Así, la poesía sigue siendo aquello que no soy, invisible e informe, la belleza y el destello de lo trascendente y efímero. Apertura y devenir, ahora guiados de mirar fértil, celebrando la vida en sus distintas formas. Seré poesía: el encuentro.

domingo, 23 de mayo de 2010

el antropólogo libre

viajar, sobretodo eso.

¿de dónde sacar las lucas?, algunos se venden a transnacionales y lo pasan chancho en el desierto y la patagonia, los recibe la señora elvira, echan la talla con don miguel, pero al final se van y la minera engulle el poblado, los cerros sagrados vomitan la sangre de su espíritu, la represa enjaula al ngen del agua, aprisiona cielos torrentosos.

nicagando.

¿entonces cómo se hace?, muy bonita la etnografía urbana, pero yo quiero conocer alteridad, construir conocimiento (¿conjunto?). Hay que hacer proyectos dicen, pero en la escuela se van en la onda del desarrollo, productividad, la revolución que promulgan es asimilacionista.

quiero ser libre, viajar. onda al norte de áfrica, el delirio del mestizaje. onda corto maltés, onda marlow, onda port, onda kerouac.

hay que virarse, termino la carrera y me viro.

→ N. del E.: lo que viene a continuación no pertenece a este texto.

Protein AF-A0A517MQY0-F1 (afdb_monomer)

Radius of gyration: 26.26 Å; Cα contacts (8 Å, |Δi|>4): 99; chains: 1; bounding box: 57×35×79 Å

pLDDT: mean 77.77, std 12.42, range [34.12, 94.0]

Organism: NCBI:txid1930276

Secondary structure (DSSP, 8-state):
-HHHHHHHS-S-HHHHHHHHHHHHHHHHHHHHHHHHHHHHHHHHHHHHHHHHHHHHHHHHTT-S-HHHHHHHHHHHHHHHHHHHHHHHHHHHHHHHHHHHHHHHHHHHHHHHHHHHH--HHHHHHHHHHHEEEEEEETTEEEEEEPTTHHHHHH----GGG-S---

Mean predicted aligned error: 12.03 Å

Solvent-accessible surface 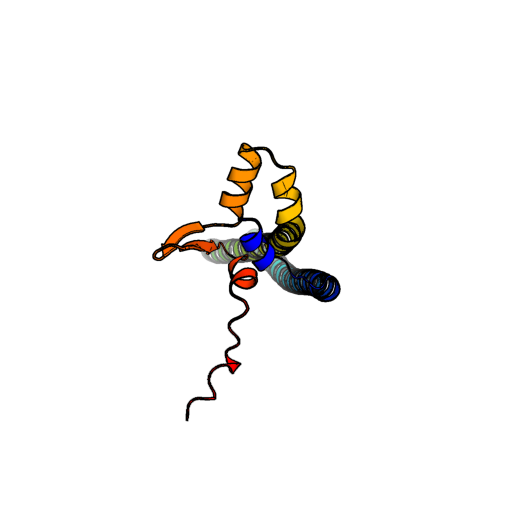area (backbone atoms only — not comparable to full-atom values): 9418 Å² total; per-residue (Å²): 111,70,70,62,42,53,47,41,30,65,86,50,66,68,59,43,52,49,50,55,47,50,52,51,50,51,39,49,52,54,48,51,55,48,50,52,53,43,52,50,52,50,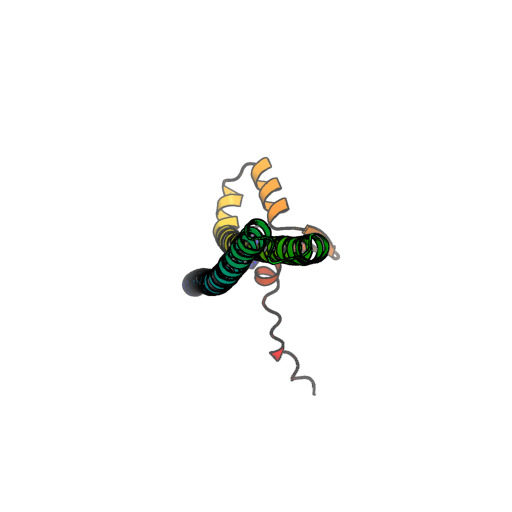51,52,48,52,53,52,50,50,52,51,54,50,53,50,51,39,45,75,69,61,78,48,56,70,66,60,50,54,54,52,54,49,54,50,49,54,49,48,53,52,52,52,51,50,45,54,53,59,56,60,62,51,57,53,52,42,52,48,54,53,52,52,50,56,44,38,67,43,42,66,63,50,54,74,76,42,53,74,69,54,45,52,51,53,47,62,68,50,34,71,50,78,46,77,56,90,94,43,83,42,80,40,54,27,89,77,47,34,51,49,57,75,43,75,84,60,79,80,76,78,80,80,81,132

Structure (mmCIF, N/CA/C/O backbone):
data_AF-A0A517MQY0-F1
#
_entry.id   AF-A0A517MQY0-F1
#
loop_
_atom_site.group_PDB
_atom_site.id
_atom_site.type_symbol
_atom_site.label_atom_id
_atom_site.label_alt_id
_atom_site.label_comp_id
_atom_site.label_asym_id
_atom_site.label_entity_id
_atom_site.label_seq_id
_atom_site.pdbx_PDB_ins_code
_atom_site.Cartn_x
_atom_site.Cartn_y
_atom_site.Cartn_z
_atom_site.occupancy
_atom_site.B_iso_or_equiv
_atom_site.auth_seq_id
_atom_site.auth_comp_id
_atom_site.auth_asym_id
_atom_site.auth_atom_id
_atom_site.pdbx_PDB_model_num
ATOM 1 N N . MET A 1 1 ? 19.922 -10.481 -24.466 1.00 62.59 1 MET A N 1
ATOM 2 C CA . MET A 1 1 ? 19.639 -9.799 -23.173 1.00 62.59 1 MET A CA 1
ATOM 3 C C . MET A 1 1 ? 19.137 -8.377 -23.371 1.00 62.59 1 MET A C 1
ATOM 5 O O . MET A 1 1 ? 18.089 -8.065 -22.829 1.00 62.59 1 MET A O 1
ATOM 9 N N . LEU A 1 2 ? 19.823 -7.532 -24.148 1.00 68.38 2 LEU A N 1
ATOM 10 C CA . LEU A 1 2 ? 19.345 -6.169 -24.430 1.00 68.38 2 LEU A CA 1
ATOM 11 C C . LEU A 1 2 ? 17.990 -6.165 -25.161 1.00 68.38 2 LEU A C 1
ATOM 13 O O . LEU A 1 2 ? 17.103 -5.417 -24.764 1.00 68.38 2 LEU A O 1
ATOM 17 N N . ASP A 1 3 ? 17.785 -7.093 -26.099 1.00 70.62 3 ASP A N 1
ATOM 18 C CA . ASP A 1 3 ? 16.510 -7.238 -26.823 1.00 70.62 3 ASP A CA 1
ATOM 19 C C . ASP A 1 3 ? 15.345 -7.657 -25.912 1.00 70.62 3 ASP A C 1
ATOM 21 O O . ASP A 1 3 ? 14.193 -7.324 -26.169 1.00 70.62 3 ASP A O 1
ATOM 25 N N . LEU A 1 4 ? 15.631 -8.358 -24.805 1.00 71.62 4 LEU A N 1
ATOM 26 C CA . LEU A 1 4 ? 14.611 -8.718 -23.813 1.00 71.62 4 LEU A CA 1
ATOM 27 C C . LEU A 1 4 ? 14.144 -7.493 -23.022 1.00 71.62 4 LEU A C 1
ATOM 29 O O . LEU A 1 4 ? 12.979 -7.415 -22.652 1.00 71.62 4 LEU A O 1
ATOM 33 N N . PHE A 1 5 ? 15.035 -6.532 -22.769 1.00 73.50 5 PHE A N 1
ATOM 34 C CA . PHE A 1 5 ? 14.665 -5.279 -22.110 1.00 73.50 5 PHE A CA 1
ATOM 35 C C . PHE A 1 5 ? 13.956 -4.314 -23.057 1.00 73.50 5 PHE A C 1
ATOM 37 O O . PHE A 1 5 ? 13.115 -3.544 -22.605 1.00 73.50 5 PHE A O 1
ATOM 44 N N . ASP A 1 6 ? 14.235 -4.383 -24.360 1.00 72.25 6 ASP A N 1
ATOM 45 C CA . ASP A 1 6 ? 13.479 -3.616 -25.351 1.00 72.25 6 ASP A CA 1
ATOM 46 C C . ASP A 1 6 ? 12.016 -4.079 -25.450 1.00 72.25 6 ASP A C 1
ATOM 48 O O . ASP A 1 6 ? 11.152 -3.244 -25.695 1.00 72.25 6 ASP A O 1
ATOM 52 N N . LYS A 1 7 ? 11.713 -5.356 -25.163 1.00 72.81 7 LYS A N 1
ATOM 53 C CA . LYS A 1 7 ? 10.324 -5.848 -25.053 1.00 72.81 7 LYS A CA 1
ATOM 54 C C . LYS A 1 7 ? 9.554 -5.244 -23.875 1.00 72.81 7 LYS A C 1
ATOM 56 O O . LYS A 1 7 ? 8.356 -5.047 -23.979 1.00 72.81 7 LYS A O 1
ATOM 61 N N . LEU A 1 8 ? 10.234 -4.925 -22.773 1.00 70.50 8 LEU A N 1
ATOM 62 C CA . LEU A 1 8 ? 9.621 -4.285 -21.598 1.00 70.50 8 LEU A CA 1
ATOM 63 C C . LEU A 1 8 ? 9.438 -2.771 -21.764 1.00 70.50 8 LEU A C 1
ATOM 65 O O . LEU A 1 8 ? 8.745 -2.123 -20.974 1.00 70.50 8 LEU A O 1
ATOM 69 N N . ARG A 1 9 ? 10.108 -2.180 -22.753 1.00 73.69 9 ARG A N 1
ATOM 70 C CA . ARG A 1 9 ? 10.139 -0.739 -22.954 1.00 73.69 9 ARG A CA 1
ATOM 71 C C . ARG A 1 9 ? 9.041 -0.323 -23.922 1.00 73.69 9 ARG A C 1
ATOM 73 O O . ARG A 1 9 ? 8.971 -0.793 -25.054 1.00 73.69 9 ARG A O 1
ATOM 80 N N . VAL A 1 10 ? 8.252 0.668 -23.519 1.00 69.88 10 VAL A N 1
ATOM 81 C CA . VAL A 1 10 ? 7.293 1.298 -24.425 1.00 69.88 10 VAL A CA 1
ATOM 82 C C . VAL A 1 10 ? 8.083 2.245 -25.326 1.00 69.88 10 VAL A C 1
ATOM 84 O O . VAL A 1 10 ? 8.660 3.230 -24.864 1.00 69.88 10 VAL A O 1
ATOM 87 N N . GLN A 1 11 ? 8.178 1.920 -26.618 1.00 63.81 11 GLN A N 1
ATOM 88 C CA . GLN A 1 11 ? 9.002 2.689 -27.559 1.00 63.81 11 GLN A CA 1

miércoles, 17 de febrero de 2010

sobre la etnografía


La quiebra con la realidad cotidiana es un viaje hacia tierras extrañas con prácticas ocultas (en el corazón de las tinieblas), donde fragmentos de lo fantástico danzan en el vórtice de la conciencia desorientada del buscador hasta que, ya en el centro del remolino, él pierde la conciencia en el momento preciso de la visión milagrosa y restauradora, y luego, inconsciente, es devuelto a las playas familiares (pero transformadas para siempre) del mundo de los lugares comunes.
Stephen Tyler 1986: 126

viernes, 29 de enero de 2010

para donde llama el ngen


-->
Luego de ser casi totalmente absorvida por la alteridad, la antropóloga que descubrió su don de sanar en una de tantas rondas etnográficas -por donde cerros y lagos se funden con las nubes- decide desaparecer del mapa. Parece que se va a ir a Turquía con el marido, dijo el antropólogo más viejo, explicando la ausencia de su antigua compañera en el trabajo de campo. Mala cosa, agregó Doña Silvana, la machi, luego de conversar con el espíritu, le explicó que de no desarrollar su don se va a pasar enfermando, le van a pasar desgracias. Nos envolvieron algunos comentarios de la misma índole en la mateada luego de la comida, pero de repente el lonko Luis dijo que Ta' bien, el ngen la estará llamando para allá, cosa que me agradó ya que era una lectura diferente y esperanzadora sobre un hecho en el cual todos los demás veían tragedia. Ciertamente temas como éste no se conversan en la cotidiana vida universitaria; lenta y progresivamente el viaje y el traspaso de umbrales van adquiriendo el protagonismo que siempre soñé tuvieran.